◆ INSTRUCTIONS TO FOLLOW:
Using the data below, reproduce exactly the lines from the line with "ATOM 110 C C" to the line with "ATOM 120 C CA", both included; pictures must be dropped.

◆ THE RECORDS:
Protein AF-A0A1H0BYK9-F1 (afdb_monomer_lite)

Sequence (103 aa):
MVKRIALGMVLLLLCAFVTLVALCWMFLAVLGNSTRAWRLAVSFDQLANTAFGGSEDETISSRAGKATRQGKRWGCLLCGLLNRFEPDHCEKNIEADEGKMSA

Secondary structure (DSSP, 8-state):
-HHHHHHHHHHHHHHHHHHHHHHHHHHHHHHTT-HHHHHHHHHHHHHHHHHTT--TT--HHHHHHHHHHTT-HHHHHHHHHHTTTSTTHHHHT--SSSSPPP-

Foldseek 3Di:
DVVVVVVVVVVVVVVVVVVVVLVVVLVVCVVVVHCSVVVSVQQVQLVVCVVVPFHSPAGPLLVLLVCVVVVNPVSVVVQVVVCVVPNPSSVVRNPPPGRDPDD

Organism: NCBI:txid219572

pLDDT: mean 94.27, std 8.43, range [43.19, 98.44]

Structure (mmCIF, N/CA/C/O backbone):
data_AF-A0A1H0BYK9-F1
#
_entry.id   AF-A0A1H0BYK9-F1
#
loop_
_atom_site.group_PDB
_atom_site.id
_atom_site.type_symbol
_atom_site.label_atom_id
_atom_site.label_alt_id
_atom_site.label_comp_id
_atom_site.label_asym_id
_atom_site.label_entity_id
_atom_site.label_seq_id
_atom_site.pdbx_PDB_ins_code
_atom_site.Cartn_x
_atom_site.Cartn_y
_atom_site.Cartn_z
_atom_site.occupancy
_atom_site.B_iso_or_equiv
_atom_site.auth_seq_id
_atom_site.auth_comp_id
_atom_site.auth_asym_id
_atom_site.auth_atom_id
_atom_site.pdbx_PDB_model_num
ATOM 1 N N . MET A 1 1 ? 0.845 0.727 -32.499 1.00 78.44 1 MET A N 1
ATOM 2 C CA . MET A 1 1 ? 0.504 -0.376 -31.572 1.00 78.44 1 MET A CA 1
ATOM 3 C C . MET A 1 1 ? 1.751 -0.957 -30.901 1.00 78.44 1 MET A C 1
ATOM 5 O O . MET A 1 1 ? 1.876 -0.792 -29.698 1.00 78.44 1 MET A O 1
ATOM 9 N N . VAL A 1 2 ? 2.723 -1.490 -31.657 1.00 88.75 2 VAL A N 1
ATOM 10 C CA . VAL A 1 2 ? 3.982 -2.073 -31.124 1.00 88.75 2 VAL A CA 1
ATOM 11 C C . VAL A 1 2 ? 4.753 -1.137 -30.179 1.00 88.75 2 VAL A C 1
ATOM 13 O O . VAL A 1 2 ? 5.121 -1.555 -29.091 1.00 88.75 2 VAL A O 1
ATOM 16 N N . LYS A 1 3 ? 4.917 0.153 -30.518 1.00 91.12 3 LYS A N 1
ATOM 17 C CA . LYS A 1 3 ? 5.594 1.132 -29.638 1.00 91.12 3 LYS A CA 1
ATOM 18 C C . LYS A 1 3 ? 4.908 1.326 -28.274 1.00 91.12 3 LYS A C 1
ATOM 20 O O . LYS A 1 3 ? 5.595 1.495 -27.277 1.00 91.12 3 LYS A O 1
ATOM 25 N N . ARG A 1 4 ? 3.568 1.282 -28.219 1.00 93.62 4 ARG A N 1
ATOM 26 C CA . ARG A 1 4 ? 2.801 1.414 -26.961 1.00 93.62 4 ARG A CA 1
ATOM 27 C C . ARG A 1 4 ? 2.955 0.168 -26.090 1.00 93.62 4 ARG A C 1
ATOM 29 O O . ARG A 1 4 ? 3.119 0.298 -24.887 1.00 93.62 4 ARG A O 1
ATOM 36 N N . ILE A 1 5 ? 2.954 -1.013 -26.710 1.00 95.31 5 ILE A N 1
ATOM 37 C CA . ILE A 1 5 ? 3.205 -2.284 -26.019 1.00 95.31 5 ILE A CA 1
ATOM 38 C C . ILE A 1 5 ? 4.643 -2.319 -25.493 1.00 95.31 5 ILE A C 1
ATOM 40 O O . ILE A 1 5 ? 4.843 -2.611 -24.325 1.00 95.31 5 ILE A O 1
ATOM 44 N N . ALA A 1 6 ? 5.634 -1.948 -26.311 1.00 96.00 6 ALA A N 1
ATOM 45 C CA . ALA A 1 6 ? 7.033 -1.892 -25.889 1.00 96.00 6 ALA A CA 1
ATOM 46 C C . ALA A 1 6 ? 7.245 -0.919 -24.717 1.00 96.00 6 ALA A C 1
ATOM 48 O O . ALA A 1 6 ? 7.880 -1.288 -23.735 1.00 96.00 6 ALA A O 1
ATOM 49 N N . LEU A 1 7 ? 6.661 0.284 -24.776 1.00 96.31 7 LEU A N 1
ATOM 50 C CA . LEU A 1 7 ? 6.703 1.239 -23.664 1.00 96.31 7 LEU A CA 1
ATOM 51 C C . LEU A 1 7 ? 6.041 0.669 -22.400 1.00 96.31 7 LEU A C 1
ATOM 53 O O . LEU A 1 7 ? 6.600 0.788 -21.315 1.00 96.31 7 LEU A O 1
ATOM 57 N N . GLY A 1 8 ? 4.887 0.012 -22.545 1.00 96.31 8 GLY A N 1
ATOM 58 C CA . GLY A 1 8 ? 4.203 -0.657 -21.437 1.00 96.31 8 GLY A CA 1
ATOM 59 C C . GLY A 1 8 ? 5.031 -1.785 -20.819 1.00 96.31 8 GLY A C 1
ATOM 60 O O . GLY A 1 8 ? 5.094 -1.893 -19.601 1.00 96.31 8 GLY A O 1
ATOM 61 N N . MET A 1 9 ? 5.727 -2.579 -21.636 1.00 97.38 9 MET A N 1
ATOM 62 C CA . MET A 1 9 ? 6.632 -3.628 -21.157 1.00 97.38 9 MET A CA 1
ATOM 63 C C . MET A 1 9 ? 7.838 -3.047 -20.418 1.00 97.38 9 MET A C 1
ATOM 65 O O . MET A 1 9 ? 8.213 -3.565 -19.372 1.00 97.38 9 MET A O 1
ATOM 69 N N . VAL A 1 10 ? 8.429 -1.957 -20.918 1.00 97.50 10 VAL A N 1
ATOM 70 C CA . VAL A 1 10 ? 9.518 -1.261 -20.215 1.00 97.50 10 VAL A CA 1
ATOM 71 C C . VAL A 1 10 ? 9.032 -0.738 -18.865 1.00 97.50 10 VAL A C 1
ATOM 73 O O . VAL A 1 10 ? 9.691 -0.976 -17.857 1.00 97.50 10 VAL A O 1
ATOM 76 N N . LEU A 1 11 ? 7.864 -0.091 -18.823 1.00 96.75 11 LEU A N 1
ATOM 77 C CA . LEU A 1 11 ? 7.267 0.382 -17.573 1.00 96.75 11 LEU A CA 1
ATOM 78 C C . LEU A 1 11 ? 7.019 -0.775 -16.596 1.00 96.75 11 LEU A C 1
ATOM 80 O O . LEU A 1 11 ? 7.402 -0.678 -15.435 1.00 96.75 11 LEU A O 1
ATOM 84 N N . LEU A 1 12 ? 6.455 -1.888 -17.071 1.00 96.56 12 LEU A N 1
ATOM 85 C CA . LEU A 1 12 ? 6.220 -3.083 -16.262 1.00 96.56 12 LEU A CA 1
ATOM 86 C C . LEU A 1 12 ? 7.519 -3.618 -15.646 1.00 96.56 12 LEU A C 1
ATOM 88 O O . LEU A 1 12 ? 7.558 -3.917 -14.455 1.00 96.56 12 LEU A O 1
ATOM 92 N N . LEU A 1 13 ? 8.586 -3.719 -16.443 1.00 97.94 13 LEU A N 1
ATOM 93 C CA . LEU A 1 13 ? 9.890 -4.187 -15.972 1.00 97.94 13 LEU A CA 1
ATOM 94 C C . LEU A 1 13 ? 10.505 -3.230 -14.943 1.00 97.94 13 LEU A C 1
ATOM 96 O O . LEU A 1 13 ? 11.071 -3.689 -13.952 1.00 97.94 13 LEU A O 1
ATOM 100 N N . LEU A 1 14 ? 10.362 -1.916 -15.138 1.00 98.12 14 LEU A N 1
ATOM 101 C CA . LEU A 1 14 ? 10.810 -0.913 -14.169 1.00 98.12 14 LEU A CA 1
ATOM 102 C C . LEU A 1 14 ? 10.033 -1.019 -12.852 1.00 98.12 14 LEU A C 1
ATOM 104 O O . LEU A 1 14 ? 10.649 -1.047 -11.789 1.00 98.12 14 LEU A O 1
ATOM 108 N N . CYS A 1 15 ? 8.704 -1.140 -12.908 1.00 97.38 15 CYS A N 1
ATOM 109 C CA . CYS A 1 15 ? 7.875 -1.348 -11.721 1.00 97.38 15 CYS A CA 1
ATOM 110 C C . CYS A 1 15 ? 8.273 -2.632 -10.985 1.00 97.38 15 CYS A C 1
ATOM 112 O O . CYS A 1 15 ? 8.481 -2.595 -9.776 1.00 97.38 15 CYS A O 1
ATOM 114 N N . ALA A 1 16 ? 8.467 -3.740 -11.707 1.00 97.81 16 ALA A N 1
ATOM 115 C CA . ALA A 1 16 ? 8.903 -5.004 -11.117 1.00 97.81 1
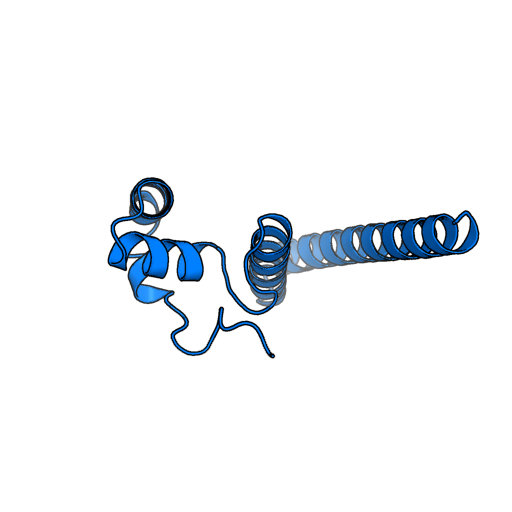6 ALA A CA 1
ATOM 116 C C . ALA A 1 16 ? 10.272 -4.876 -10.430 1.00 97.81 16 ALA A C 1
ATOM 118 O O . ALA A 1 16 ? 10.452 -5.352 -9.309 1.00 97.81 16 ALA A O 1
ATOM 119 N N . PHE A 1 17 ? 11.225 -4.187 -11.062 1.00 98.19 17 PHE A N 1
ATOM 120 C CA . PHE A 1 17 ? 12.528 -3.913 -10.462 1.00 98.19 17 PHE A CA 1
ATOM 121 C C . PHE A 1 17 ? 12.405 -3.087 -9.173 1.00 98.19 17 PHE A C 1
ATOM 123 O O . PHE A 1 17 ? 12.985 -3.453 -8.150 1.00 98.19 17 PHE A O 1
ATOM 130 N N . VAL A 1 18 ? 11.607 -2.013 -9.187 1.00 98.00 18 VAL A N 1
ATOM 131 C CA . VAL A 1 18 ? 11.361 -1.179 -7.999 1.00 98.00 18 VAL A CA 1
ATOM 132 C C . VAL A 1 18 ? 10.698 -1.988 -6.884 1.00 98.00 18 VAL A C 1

◆ SOLUTION:
ATOM 110 C C . CYS A 1 15 ? 8.273 -2.632 -10.985 1.00 97.38 15 CYS A C 1
ATOM 112 O O . CYS A 1 15 ? 8.481 -2.595 -9.776 1.00 97.38 15 CYS A O 1
ATOM 114 N N . ALA A 1 16 ? 8.467 -3.740 -11.707 1.00 97.81 16 ALA A N 1
ATOM 115 C CA . ALA A 1 16 ? 8.903 -5.004 -11.117 1.00 97.81 1
6 ALA A CA 1
ATOM 116 C C . ALA A 1 16 ? 10.272 -4.876 -10.430 1.00 97.81 16 ALA A C 1
ATOM 118 O O . ALA A 1 16 ? 10.452 -5.352 -9.309 1.00 97.81 16 ALA A O 1
ATOM 119 N N . PHE A 1 17 ? 11.225 -4.187 -11.062 1.00 98.19 17 PHE A N 1
ATOM 120 C CA . PHE A 1 17 ? 12.528 -3.913 -10.462 1.00 98.19 17 PHE A CA 1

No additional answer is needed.